At night, each ICU registrar is looking after up to 18 ICU patients, as opposed to the usual 12. And the nurses who are used to seeing patients one-on-one are having to split themselves to three patients which is also very difficult because they have to mix drugs, they have to feed patients, they have to write up orders. It’s a lot of work. Anaesthetic registrars and consultants, alongside theatre nurses, have staffed the emergency theatres on skeleton staff through busy weekends and nights.

At the height of each wave, we open a new six-bed unit every week and nurses just aren’t available - we’re making do with what we have. The people who are doing the work are obviously passionate about their work and they’re aligned to the hospital’s vision of being proudly Groote Schuur Hospital (GSH). Perhaps unsurprisingly for medical professionals, what we’ve found is that people are willing to put themselves at risk, if you allow them to work within their chosen scope of practice, where they can make maximal difference to patient outcomes. And so it’s been about allowing creativity and innovation at the floor level and then being able to harness that to the best outcomes in the system.

Healthcare management – it’s up and down. You get days where it feels like everything is crashing. But you have to re-define what success looks like. Now, success is just running the course with one’s team, making sure that you are effecting patient care  and saving the lives that you still can. 

The management of healthcare facilities in South Africa has never been an easy task, but the pandemic has thrown the entire service platform into disarray. Unlike the first wave, during which we had clear policy directives from national and provincial authorities, the second wave presented a struggle to maintain normal services – until it became impossible to do so any further. We face a similar challenge for successive waves, with decreased budgets in the new financial year.

“This will be another difficult year, but I continue to believe that the future is bright. We will build back the service stronger and more resilient.”
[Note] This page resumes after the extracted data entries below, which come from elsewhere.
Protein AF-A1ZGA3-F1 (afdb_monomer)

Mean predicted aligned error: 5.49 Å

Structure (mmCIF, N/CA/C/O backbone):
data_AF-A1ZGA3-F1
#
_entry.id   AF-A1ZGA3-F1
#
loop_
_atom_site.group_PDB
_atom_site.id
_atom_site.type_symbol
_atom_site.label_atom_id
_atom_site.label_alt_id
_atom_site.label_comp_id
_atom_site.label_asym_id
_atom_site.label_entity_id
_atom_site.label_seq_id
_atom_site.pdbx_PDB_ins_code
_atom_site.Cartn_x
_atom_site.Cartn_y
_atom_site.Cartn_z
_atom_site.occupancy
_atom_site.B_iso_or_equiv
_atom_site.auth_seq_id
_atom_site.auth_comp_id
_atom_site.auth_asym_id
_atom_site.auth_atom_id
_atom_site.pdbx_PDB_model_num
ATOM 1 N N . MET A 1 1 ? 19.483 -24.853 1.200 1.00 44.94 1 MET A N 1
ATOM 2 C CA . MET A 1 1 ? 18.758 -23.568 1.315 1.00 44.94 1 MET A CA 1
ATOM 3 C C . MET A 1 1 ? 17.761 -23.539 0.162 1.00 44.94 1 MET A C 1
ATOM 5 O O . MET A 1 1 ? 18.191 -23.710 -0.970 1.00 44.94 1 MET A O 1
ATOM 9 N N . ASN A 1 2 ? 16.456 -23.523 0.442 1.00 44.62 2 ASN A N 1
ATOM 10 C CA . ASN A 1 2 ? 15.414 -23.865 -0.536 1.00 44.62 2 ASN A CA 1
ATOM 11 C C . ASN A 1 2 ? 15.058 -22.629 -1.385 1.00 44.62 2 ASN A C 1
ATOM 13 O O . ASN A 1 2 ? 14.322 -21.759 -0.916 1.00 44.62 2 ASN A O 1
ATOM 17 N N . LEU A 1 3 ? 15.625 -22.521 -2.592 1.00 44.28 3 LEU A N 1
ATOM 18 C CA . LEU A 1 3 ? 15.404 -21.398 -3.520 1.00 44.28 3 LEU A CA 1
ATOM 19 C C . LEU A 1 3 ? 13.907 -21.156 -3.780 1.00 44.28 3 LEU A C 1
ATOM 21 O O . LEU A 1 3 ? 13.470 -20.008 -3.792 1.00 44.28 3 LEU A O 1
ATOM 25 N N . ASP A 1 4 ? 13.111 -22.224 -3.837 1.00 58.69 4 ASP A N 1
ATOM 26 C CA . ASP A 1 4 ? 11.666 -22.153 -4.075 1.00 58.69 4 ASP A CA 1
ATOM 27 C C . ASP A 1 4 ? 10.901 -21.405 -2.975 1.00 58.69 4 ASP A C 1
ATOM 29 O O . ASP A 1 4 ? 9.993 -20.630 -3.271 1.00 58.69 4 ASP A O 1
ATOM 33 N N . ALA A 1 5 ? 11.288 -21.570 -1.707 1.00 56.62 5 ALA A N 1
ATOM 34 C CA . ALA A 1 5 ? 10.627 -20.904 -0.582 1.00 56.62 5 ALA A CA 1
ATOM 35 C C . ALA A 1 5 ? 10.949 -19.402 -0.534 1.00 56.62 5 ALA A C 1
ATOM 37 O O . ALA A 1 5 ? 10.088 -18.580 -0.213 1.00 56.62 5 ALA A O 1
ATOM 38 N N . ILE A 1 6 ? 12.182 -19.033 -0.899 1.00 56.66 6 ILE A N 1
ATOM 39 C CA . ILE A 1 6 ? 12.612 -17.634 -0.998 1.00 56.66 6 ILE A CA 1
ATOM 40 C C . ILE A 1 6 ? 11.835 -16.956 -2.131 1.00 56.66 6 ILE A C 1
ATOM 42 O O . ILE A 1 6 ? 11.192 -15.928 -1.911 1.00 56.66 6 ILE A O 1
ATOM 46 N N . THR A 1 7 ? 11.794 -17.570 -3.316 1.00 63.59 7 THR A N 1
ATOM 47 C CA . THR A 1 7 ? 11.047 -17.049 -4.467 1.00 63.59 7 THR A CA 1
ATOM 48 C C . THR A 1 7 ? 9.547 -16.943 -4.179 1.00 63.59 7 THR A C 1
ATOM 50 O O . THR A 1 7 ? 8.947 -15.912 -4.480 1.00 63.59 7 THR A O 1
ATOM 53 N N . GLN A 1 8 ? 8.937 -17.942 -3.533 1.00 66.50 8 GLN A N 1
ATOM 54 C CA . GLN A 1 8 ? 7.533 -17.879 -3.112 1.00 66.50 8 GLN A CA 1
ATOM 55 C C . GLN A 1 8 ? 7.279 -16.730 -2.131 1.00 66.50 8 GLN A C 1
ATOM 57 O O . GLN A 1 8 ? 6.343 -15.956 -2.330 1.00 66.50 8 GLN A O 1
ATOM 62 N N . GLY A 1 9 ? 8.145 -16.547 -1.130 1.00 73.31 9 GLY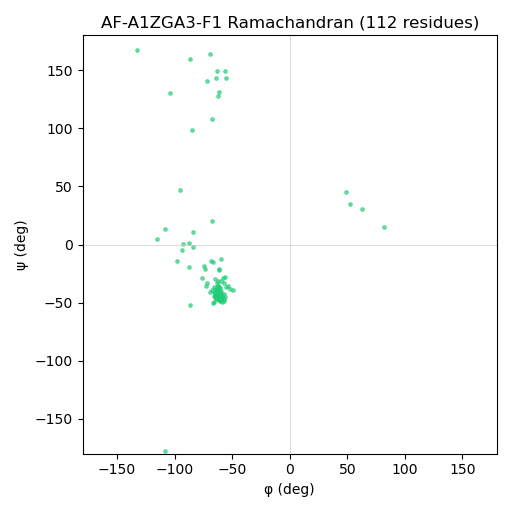 A N 1
ATOM 63 C CA . GLY A 1 9 ? 8.039 -15.441 -0.180 1.00 73.31 9 GLY A CA 1
ATOM 64 C C . GLY A 1 9 ? 8.105 -14.063 -0.849 1.00 73.31 9 GLY A C 1
ATOM 65 O O . GLY A 1 9 ? 7.344 -13.169 -0.480 1.00 73.31 9 GLY A O 1
ATOM 66 N N . HIS A 1 10 ? 8.968 -13.874 -1.852 1.00 78.25 10 HIS A N 1
ATOM 67 C CA . HIS A 1 10 ? 9.020 -12.622 -2.619 1.00 78.25 10 HIS A CA 1
ATOM 68 C C . HIS A 1 10 ? 7.760 -12.394 -3.461 1.00 78.25 10 HIS A C 1
ATOM 70 O O . HIS A 1 10 ? 7.262 -11.268 -3.520 1.00 78.25 10 HIS A O 1
ATOM 76 N N . LEU A 1 11 ? 7.207 -13.448 -4.068 1.00 79.94 11 LEU A N 1
ATOM 77 C CA . LEU A 1 11 ? 5.987 -13.345 -4.869 1.00 79.94 11 LEU A CA 1
ATOM 78 C C . LEU A 1 11 ? 4.783 -12.930 -4.014 1.00 79.94 11 LEU A C 1
ATOM 80 O O . LEU A 1 11 ? 4.070 -12.003 -4.395 1.00 79.94 11 LEU A O 1
ATOM 84 N N . VAL A 1 12 ? 4.591 -13.542 -2.839 1.00 86.50 12 VAL A N 1
ATOM 85 C CA . VAL A 1 12 ? 3.495 -13.188 -1.914 1.00 86.50 12 VAL A CA 1
ATOM 86 C C . VAL A 1 12 ? 3.577 -11.724 -1.495 1.00 86.50 12 VAL A C 1
ATOM 88 O O . VAL A 1 12 ? 2.592 -10.994 -1.586 1.00 86.50 12 VAL A O 1
ATOM 91 N N . LYS A 1 13 ? 4.768 -11.255 -1.113 1.00 85.25 13 LYS A N 1
ATOM 92 C CA . LYS A 1 13 ? 4.990 -9.851 -0.733 1.00 85.25 13 LYS A CA 1
ATOM 93 C C . LYS A 1 13 ? 4.695 -8.902 -1.887 1.00 85.25 13 LYS A C 1
ATOM 95 O O . LYS A 1 13 ? 4.082 -7.858 -1.678 1.00 85.25 13 LYS A O 1
ATOM 100 N N . ARG A 1 14 ? 5.079 -9.275 -3.111 1.00 85.75 14 ARG A N 1
ATOM 101 C CA . ARG A 1 14 ? 4.761 -8.482 -4.300 1.00 85.75 14 ARG A CA 1
ATOM 102 C C . ARG A 1 14 ? 3.255 -8.396 -4.532 1.00 85.75 14 ARG A C 1
ATOM 104 O O . ARG A 1 14 ? 2.756 -7.309 -4.792 1.00 85.75 14 ARG A O 1
ATOM 111 N N . ALA A 1 15 ? 2.530 -9.498 -4.372 1.00 88.62 15 ALA A N 1
ATOM 112 C CA . ALA A 1 15 ? 1.077 -9.495 -4.492 1.00 88.62 15 ALA A CA 1
ATOM 113 C C . ALA A 1 15 ? 0.396 -8.654 -3.401 1.00 88.62 15 ALA A C 1
ATOM 115 O O . ALA A 1 15 ? -0.555 -7.936 -3.702 1.00 88.62 15 ALA A O 1
ATOM 116 N N . ILE A 1 16 ? 0.892 -8.677 -2.160 1.00 92.25 16 ILE A N 1
ATOM 117 C CA . ILE A 1 16 ? 0.414 -7.777 -1.096 1.00 92.25 16 ILE A CA 1
ATOM 118 C C . ILE A 1 16 ? 0.677 -6.315 -1.473 1.00 92.25 16 ILE A C 1
ATOM 120 O O . ILE A 1 16 ? -0.212 -5.474 -1.347 1.00 92.25 16 ILE A O 1
ATOM 124 N N . LEU A 1 17 ? 1.869 -6.002 -1.984 1.00 91.62 17 LEU A N 1
ATOM 125 C CA . LEU A 1 17 ? 2.203 -4.658 -2.447 1.00 91.62 17 LEU A CA 1
ATOM 126 C C . LEU A 1 17 ? 1.284 -4.194 -3.585 1.00 91.62 17 LEU A C 1
ATOM 128 O O . LEU A 1 17 ? 0.804 -3.064 -3.554 1.00 91.62 17 LEU A O 1
ATOM 132 N N . ASP A 1 18 ? 0.987 -5.058 -4.552 1.00 90.56 18 ASP A N 1
ATOM 133 C CA . ASP A 1 18 ? 0.067 -4.737 -5.643 1.00 90.56 18 ASP A CA 1
ATOM 134 C C . ASP A 1 18 ? -1.352 -4.446 -5.108 1.00 90.56 18 ASP A C 1
ATOM 136 O O . ASP A 1 18 ? -2.011 -3.514 -5.580 1.00 90.56 18 ASP A O 1
ATOM 140 N N . GLN A 1 19 ? -1.813 -5.168 -4.076 1.00 93.25 19 GLN A N 1
ATOM 141 C CA . GLN A 1 19 ? -3.082 -4.868 -3.394 1.00 93.25 19 GLN A CA 1
ATOM 142 C C . GLN A 1 19 ? -3.051 -3.506 -2.689 1.00 93.25 19 GLN A C 1
ATOM 144 O O . GLN A 1 19 ? -3.981 -2.716 -2.847 1.00 93.25 19 GLN A O 1
ATOM 149 N N . ILE A 1 20 ? -1.968 -3.201 -1.968 1.00 95.19 20 ILE A N 1
ATOM 150 C CA . ILE A 1 20 ? -1.754 -1.902 -1.312 1.00 95.19 20 ILE A CA 1
ATOM 151 C C . ILE A 1 20 ? -1.810 -0.762 -2.335 1.00 95.19 20 ILE A C 1
ATOM 153 O O . ILE A 1 20 ? -2.514 0.225 -2.124 1.00 95.19 20 ILE A O 1
ATOM 157 N N . ILE A 1 21 ? -1.099 -0.899 -3.456 1.00 94.69 21 ILE A N 1
ATOM 158 C CA . ILE A 1 21 ? -1.064 0.115 -4.516 1.00 94.69 21 ILE A CA 1
ATOM 159 C C . ILE A 1 21 ? -2.449 0.283 -5.143 1.00 94.69 21 ILE A C 1
ATOM 161 O O . ILE A 1 21 ? -2.889 1.410 -5.362 1.00 94.69 21 ILE A O 1
ATOM 165 N N . THR A 1 22 ? -3.154 -0.818 -5.401 1.00 94.69 22 THR A N 1
ATOM 166 C CA . THR A 1 22 ? -4.511 -0.792 -5.964 1.00 94.69 22 THR A CA 1
ATOM 167 C C . THR A 1 22 ? -5.475 -0.044 -5.043 1.00 94.69 22 THR A C 1
ATOM 169 O O . THR A 1 22 ? -6.176 0.863 -5.492 1.00 94.69 22 THR A O 1
ATOM 172 N N . GLN A 1 23 ? -5.452 -0.355 -3.746 1.00 95.00 23 GLN A N 1
ATOM 173 C CA . GLN A 1 23 ? -6.278 0.316 -2.746 1.00 95.00 23 GLN A CA 1
ATOM 174 C C . GLN A 1 23 ? -5.932 1.808 -2.630 1.00 95.00 23 GLN A C 1
ATOM 176 O O . GLN A 1 23 ? -6.829 2.652 -2.607 1.00 95.00 23 GLN A O 1
ATOM 181 N N . ALA A 1 24 ? -4.641 2.155 -2.618 1.00 94.69 24 ALA A N 1
ATOM 182 C CA . ALA A 1 24 ? -4.197 3.546 -2.584 1.00 94.69 24 ALA A CA 1
ATOM 183 C C . ALA A 1 24 ? -4.697 4.330 -3.804 1.00 94.69 24 ALA A C 1
ATOM 185 O O . ALA A 1 24 ? -5.269 5.407 -3.652 1.00 94.69 24 ALA A O 1
ATOM 186 N N . ARG A 1 25 ? -4.560 3.769 -5.010 1.00 95.25 25 ARG A N 1
ATOM 187 C CA . ARG A 1 25 ? -5.061 4.390 -6.244 1.00 95.25 25 ARG A CA 1
ATOM 188 C C . ARG A 1 25 ? -6.573 4.576 -6.214 1.00 95.25 25 ARG A C 1
ATOM 190 O O . ARG A 1 25 ? -7.031 5.662 -6.551 1.00 95.25 25 ARG A O 1
ATOM 197 N N . SER A 1 26 ? -7.324 3.580 -5.744 1.00 93.38 26 SER A N 1
ATOM 198 C CA . SER A 1 26 ? -8.780 3.687 -5.599 1.00 93.38 26 SER A CA 1
ATOM 199 C C . SER A 1 26 ? -9.180 4.836 -4.668 1.00 93.38 26 SER A C 1
ATOM 201 O O . SER A 1 26 ? -10.092 5.591 -4.993 1.00 93.38 26 SER A O 1
ATOM 203 N N . GLN A 1 27 ? -8.491 5.007 -3.534 1.00 92.31 27 GLN A N 1
ATOM 204 C CA . GLN A 1 27 ? -8.752 6.123 -2.616 1.00 92.31 27 GLN A CA 1
ATOM 205 C C . GLN A 1 27 ? -8.402 7.478 -3.245 1.00 92.31 27 GLN A C 1
ATOM 207 O O . GLN A 1 27 ? -9.166 8.432 -3.121 1.00 92.31 27 GLN A O 1
ATOM 212 N N . VAL A 1 28 ? -7.284 7.559 -3.975 1.00 92.88 28 VAL A N 1
ATOM 213 C CA . VAL A 1 28 ? -6.873 8.785 -4.681 1.00 92.88 28 VAL A CA 1
ATOM 214 C C . VAL A 1 28 ? -7.844 9.156 -5.804 1.00 92.88 28 VAL A C 1
ATOM 216 O O . VAL A 1 28 ? -8.116 10.337 -6.018 1.00 92.88 28 VAL A O 1
ATOM 219 N N . GLN A 1 29 ? -8.393 8.164 -6.505 1.00 91.06 29 GLN A N 1
ATOM 220 C CA . GLN A 1 29 ? -9.353 8.362 -7.591 1.00 91.06 29 GLN A CA 1
ATOM 221 C C . GLN A 1 29 ? -10.755 8.746 -7.110 1.00 91.06 29 GLN A C 1
ATOM 22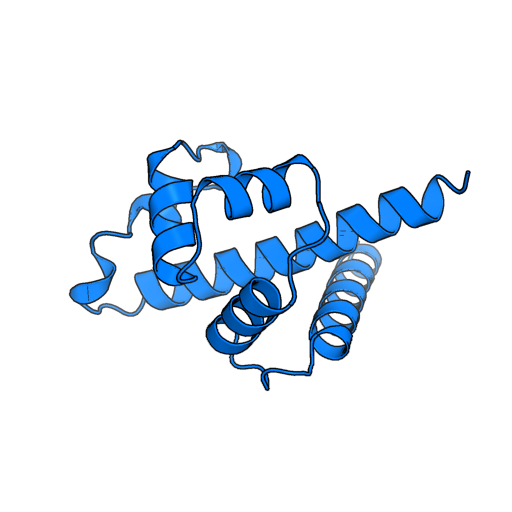3 O O . GLN A 1 29 ? -11.507 9.313 -7.896 1.00 91.06 29 GLN A O 1
ATOM 228 N N . ALA A 1 30 ? -11.103 8.504 -5.841 1.00 85.12 30 ALA A N 1
ATOM 229 C CA . ALA A 1 30 ? -12.448 8.701 -5.291 1.00 85.12 30 ALA A CA 1
ATOM 230 C C . ALA A 1 30 ? -12.925 10.176 -5.194 1.00 85.12 30 ALA A C 1
ATOM 232 O O . ALA A 1 30 ? -13.858 10.478 -4.454 1.00 85.12 30 ALA A O 1
ATOM 233 N N . THR A 1 31 ? -12.342 11.117 -5.947 1.00 66.00 31 THR A N 1
ATOM 234 C CA . THR A 1 31 ? -12.766 12.534 -6.039 1.00 66.00 31 THR A CA 1
ATOM 235 C C . THR A 1 31 ? -12.914 13.252 -4.690 1.00 66.00 31 THR A C 1
ATOM 237 O O . THR A 1 31 ? -13.750 14.136 -4.529 1.00 66.00 31 THR A O 1
ATOM 240 N N . ASN A 1 32 ? -12.070 12.923 -3.708 1.00 74.69 32 ASN A N 1
ATOM 241 C CA . ASN A 1 32 ? -12.024 13.634 -2.430 1.00 74.69 32 ASN A CA 1
ATOM 242 C C . ASN A 1 32 ? -10.792 14.560 -2.376 1.00 74.69 32 ASN A C 1
ATOM 244 O O . ASN A 1 32 ? -9.670 14.142 -2.672 1.00 74.69 32 ASN A O 1
ATOM 248 N N . SER A 1 33 ? -11.002 15.830 -2.008 1.00 76.06 33 SER A N 1
ATOM 249 C CA . SER A 1 33 ? -9.976 16.884 -2.013 1.00 76.06 33 SER A CA 1
ATOM 250 C C . SER A 1 33 ? -8.761 16.546 -1.144 1.00 76.06 33 SER A C 1
ATOM 252 O O . SER A 1 33 ? -7.643 16.945 -1.476 1.00 76.06 33 SER A O 1
ATOM 254 N N . ILE A 1 34 ? -8.966 15.745 -0.094 1.00 81.19 34 ILE A N 1
ATOM 255 C CA . ILE A 1 34 ? -7.932 15.273 0.836 1.00 81.19 34 ILE A CA 1
ATOM 256 C C . ILE A 1 34 ? -6.842 14.464 0.112 1.00 81.19 34 ILE A C 1
ATOM 258 O O . ILE A 1 34 ? -5.673 14.524 0.500 1.00 81.19 34 ILE A O 1
ATOM 262 N N . TYR A 1 35 ? -7.185 13.751 -0.969 1.00 85.31 35 TYR A N 1
ATOM 263 C CA . TYR A 1 35 ? -6.233 12.887 -1.669 1.00 85.31 35 TYR A CA 1
ATOM 264 C C . TYR A 1 35 ? -5.491 13.557 -2.833 1.00 85.31 35 TYR A C 1
ATOM 266 O O . TYR A 1 35 ? -4.622 12.934 -3.444 1.00 85.31 35 TYR A O 1
ATOM 274 N N . ASN A 1 36 ? -5.750 14.839 -3.115 1.00 86.12 36 ASN A N 1
ATOM 275 C CA . ASN A 1 36 ? -5.059 15.565 -4.189 1.00 86.12 36 ASN A CA 1
ATOM 276 C C . ASN A 1 36 ? -3.530 15.573 -4.016 1.00 86.12 36 ASN A C 1
ATOM 278 O O . ASN A 1 36 ? -2.797 15.509 -5.002 1.00 86.12 36 ASN A O 1
ATOM 282 N N . GLN A 1 37 ? -3.051 15.595 -2.770 1.00 88.62 37 GLN A N 1
ATOM 283 C CA . GLN A 1 37 ? -1.623 15.539 -2.440 1.00 88.62 37 GLN A CA 1
ATOM 284 C C . GLN A 1 37 ? -0.951 14.196 -2.793 1.00 88.62 37 GLN A C 1
ATOM 286 O O . GLN A 1 37 ? 0.275 14.124 -2.861 1.00 88.62 37 GLN A O 1
ATOM 291 N N . PHE A 1 38 ? -1.733 13.144 -3.061 1.00 93.81 38 PHE A N 1
ATOM 292 C CA . PHE A 1 38 ? -1.248 11.795 -3.364 1.00 93.81 38 PHE A CA 1
ATOM 293 C C . PHE A 1 38 ? -1.425 11.395 -4.839 1.00 93.81 38 PHE A C 1
ATOM 295 O O . PHE A 1 38 ? -1.269 10.225 -5.180 1.00 93.81 38 PHE A O 1
ATOM 302 N N . LYS A 1 39 ? -1.726 12.345 -5.740 1.00 93.56 39 LYS A N 1
ATOM 303 C CA . LYS A 1 39 ? -1.952 12.066 -7.175 1.00 93.56 39 LYS A CA 1
ATOM 304 C C . LYS A 1 39 ? -0.798 11.350 -7.872 1.00 93.56 39 LYS A C 1
ATOM 306 O O . LYS A 1 39 ? -1.042 10.591 -8.801 1.00 93.56 39 LYS A O 1
ATOM 311 N N . ASN A 1 40 ? 0.434 11.532 -7.403 1.00 94.69 40 ASN A N 1
ATOM 312 C CA . ASN A 1 40 ? 1.589 10.810 -7.936 1.00 94.69 40 ASN A CA 1
ATOM 313 C C . ASN A 1 40 ? 1.483 9.282 -7.755 1.00 94.69 40 ASN A C 1
ATOM 315 O O . ASN A 1 40 ? 2.097 8.544 -8.512 1.00 94.69 40 ASN A O 1
ATOM 319 N N . LEU A 1 41 ? 0.680 8.768 -6.814 1.00 95.56 41 LEU A N 1
ATOM 320 C CA . LEU A 1 41 ? 0.470 7.322 -6.647 1.00 95.56 41 LEU A CA 1
ATOM 321 C C . LEU A 1 41 ? -0.299 6.680 -7.816 1.00 95.56 41 LEU A C 1
ATOM 323 O O . LEU A 1 41 ? -0.311 5.452 -7.948 1.00 95.56 41 LEU A O 1
ATOM 327 N N . LEU A 1 42 ? -0.926 7.495 -8.671 1.00 94.69 42 LEU A N 1
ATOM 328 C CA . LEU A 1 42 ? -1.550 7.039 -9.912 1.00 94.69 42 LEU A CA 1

But the greatest positive outcome of this pandemic is the amount of teamwork, and the appreciation of systems thinking in Medicine that it has engendered. Public Health Medicine has been at the forefront of the systems response throughout the pandemic. For the first time, we have been able to engage and support our clinical colleagues directly by demonstrating the ‘bigger picture’; providing them with statistical analyses, disease mapping and coordinated management.

This will be another difficult year, but I continue to believe that the future is bright. We will build back the service stronger and more resilient. There has never been a better opportunity to say to ourselves, ‘What should our service look like?’ And then make it happen, together.